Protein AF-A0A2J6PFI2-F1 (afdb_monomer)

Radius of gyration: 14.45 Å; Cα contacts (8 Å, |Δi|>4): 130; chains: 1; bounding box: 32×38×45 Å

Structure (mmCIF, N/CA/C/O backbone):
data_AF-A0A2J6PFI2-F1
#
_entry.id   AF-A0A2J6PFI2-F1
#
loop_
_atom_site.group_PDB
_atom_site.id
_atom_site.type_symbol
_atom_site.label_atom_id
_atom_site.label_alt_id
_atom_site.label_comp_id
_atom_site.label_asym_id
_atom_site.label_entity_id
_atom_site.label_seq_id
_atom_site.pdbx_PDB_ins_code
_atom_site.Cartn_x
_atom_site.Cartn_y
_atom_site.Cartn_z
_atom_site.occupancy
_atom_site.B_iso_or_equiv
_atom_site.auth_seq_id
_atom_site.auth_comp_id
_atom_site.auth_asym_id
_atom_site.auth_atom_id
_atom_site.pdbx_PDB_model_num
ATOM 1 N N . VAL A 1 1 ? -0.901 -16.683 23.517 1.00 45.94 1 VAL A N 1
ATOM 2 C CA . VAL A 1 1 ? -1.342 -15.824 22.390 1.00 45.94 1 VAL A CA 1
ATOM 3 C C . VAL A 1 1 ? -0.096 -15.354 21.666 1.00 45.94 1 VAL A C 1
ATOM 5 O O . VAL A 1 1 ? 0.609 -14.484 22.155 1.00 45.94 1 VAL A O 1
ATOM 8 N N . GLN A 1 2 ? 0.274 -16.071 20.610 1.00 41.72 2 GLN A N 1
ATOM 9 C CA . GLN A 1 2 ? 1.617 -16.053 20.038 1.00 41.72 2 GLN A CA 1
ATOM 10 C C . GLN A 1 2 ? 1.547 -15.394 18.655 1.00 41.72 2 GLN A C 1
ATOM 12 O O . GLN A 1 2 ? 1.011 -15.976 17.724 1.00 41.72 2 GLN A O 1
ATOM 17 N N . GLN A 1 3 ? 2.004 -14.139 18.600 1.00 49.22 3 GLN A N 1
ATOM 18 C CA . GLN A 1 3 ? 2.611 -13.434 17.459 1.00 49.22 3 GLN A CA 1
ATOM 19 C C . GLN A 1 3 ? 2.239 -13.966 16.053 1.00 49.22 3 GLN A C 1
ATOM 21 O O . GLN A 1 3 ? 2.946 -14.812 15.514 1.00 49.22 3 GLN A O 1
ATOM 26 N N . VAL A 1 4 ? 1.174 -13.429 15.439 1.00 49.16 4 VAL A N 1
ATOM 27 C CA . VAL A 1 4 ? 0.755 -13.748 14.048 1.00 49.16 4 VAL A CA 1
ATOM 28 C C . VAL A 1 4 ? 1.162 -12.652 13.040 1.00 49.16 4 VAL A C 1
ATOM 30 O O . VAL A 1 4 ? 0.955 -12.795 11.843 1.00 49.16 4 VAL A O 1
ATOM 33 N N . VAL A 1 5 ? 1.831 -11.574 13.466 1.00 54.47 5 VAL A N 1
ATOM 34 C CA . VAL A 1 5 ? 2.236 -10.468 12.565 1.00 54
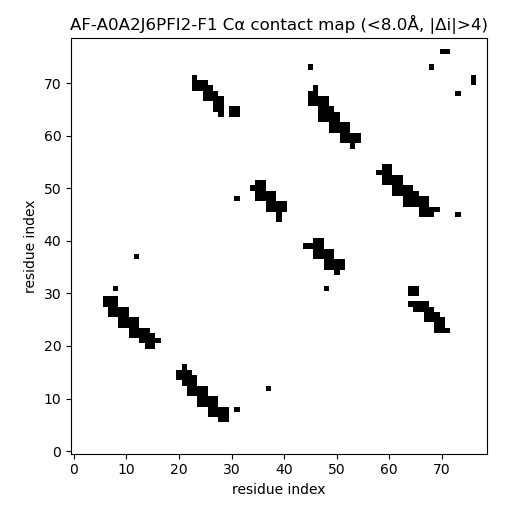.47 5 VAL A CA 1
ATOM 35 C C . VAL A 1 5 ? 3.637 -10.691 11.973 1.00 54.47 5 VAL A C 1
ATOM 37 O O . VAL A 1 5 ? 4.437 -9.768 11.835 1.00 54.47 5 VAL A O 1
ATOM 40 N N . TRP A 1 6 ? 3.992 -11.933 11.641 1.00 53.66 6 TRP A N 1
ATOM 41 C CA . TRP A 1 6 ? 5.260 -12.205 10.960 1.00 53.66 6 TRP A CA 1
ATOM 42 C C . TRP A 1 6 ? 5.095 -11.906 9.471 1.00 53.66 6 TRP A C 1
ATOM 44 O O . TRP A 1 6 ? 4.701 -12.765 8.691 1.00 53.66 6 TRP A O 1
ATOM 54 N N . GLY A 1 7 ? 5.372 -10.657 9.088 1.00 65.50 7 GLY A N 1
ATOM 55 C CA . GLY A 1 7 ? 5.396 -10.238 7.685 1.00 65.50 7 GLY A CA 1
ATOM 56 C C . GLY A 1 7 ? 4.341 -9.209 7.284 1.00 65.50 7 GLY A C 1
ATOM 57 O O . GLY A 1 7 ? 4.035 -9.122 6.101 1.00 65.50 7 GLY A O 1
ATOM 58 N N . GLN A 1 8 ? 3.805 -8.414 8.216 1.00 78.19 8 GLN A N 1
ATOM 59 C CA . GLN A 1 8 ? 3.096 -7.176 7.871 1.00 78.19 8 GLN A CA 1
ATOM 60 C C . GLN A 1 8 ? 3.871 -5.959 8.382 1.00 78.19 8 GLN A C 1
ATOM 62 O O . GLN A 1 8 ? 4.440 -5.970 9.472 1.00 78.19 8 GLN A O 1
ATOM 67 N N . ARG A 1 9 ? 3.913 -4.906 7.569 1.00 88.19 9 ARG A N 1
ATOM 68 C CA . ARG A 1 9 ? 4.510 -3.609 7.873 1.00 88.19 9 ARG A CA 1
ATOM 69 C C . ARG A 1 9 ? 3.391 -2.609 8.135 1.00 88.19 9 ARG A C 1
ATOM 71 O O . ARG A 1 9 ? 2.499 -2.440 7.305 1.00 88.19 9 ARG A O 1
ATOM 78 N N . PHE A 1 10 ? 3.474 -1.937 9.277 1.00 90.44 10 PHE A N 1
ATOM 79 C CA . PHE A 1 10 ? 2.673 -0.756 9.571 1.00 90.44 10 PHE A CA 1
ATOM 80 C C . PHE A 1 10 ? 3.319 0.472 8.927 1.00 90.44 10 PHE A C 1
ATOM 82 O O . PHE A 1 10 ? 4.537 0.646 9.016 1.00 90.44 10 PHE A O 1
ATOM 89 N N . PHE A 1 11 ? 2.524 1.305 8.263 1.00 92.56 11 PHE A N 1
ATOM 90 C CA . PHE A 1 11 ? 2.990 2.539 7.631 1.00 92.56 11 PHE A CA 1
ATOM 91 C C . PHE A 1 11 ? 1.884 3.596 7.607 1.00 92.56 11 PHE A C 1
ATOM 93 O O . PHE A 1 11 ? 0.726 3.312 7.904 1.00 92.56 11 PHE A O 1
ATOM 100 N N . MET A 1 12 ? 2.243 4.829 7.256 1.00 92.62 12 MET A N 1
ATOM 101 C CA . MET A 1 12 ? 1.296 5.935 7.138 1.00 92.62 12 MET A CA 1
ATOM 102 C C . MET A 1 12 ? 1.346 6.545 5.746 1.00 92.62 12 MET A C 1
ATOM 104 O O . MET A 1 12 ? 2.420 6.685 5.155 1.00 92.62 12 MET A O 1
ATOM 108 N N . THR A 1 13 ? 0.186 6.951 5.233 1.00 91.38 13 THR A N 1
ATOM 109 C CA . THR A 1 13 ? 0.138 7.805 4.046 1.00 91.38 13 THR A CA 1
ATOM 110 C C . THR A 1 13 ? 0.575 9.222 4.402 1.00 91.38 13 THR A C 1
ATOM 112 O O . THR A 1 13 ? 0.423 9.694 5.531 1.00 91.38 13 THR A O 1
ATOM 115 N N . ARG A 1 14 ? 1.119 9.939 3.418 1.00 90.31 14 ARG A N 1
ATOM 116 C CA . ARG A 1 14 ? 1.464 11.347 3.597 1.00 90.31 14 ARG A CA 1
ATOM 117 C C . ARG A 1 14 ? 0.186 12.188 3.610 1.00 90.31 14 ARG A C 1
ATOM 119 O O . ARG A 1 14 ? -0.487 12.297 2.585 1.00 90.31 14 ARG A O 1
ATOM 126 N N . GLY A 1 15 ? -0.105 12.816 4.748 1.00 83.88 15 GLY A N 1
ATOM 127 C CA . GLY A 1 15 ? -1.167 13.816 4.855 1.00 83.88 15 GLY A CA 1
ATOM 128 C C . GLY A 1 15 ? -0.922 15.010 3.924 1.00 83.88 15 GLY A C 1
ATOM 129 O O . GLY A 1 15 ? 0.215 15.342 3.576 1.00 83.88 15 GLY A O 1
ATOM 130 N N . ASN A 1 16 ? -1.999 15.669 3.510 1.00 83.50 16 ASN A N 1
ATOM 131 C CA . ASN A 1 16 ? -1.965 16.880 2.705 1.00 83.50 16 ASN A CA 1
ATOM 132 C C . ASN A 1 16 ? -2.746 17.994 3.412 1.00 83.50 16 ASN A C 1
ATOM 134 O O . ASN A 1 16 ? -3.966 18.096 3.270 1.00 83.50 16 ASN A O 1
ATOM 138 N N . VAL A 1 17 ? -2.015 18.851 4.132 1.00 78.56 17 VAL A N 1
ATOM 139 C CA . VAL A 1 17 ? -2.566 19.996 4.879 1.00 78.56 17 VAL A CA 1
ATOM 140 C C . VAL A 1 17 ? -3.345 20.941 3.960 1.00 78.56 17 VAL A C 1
__________
WHAT THE TASK REQUIRES:
Using the entries shown above, reproduce verbatim the lines from the line bearing "ATOM 59 C CA" to the line bearing "ATOM 69 C C", inclusive.

EXERCISE OUTPUT:
ATOM 59 C CA . GLN A 1 8 ? 3.096 -7.176 7.871 1.00 78.19 8 GLN A CA 1
ATOM 60 C C . GLN A 1 8 ? 3.871 -5.959 8.382 1.00 78.19 8 GLN A C 1
ATOM 62 O O . GLN A 1 8 ? 4.440 -5.970 9.472 1.00 78.19 8 GLN A O 1
ATOM 67 N N . ARG A 1 9 ? 3.913 -4.906 7.569 1.00 88.19 9 ARG A N 1
ATOM 68 C CA . ARG A 1 9 ? 4.510 -3.609 7.873 1.00 88.19 9 ARG A CA 1
ATOM 69 C C . ARG A 1 9 ? 3.391 -2.609 8.135 1.00 88.19 9 ARG A C 1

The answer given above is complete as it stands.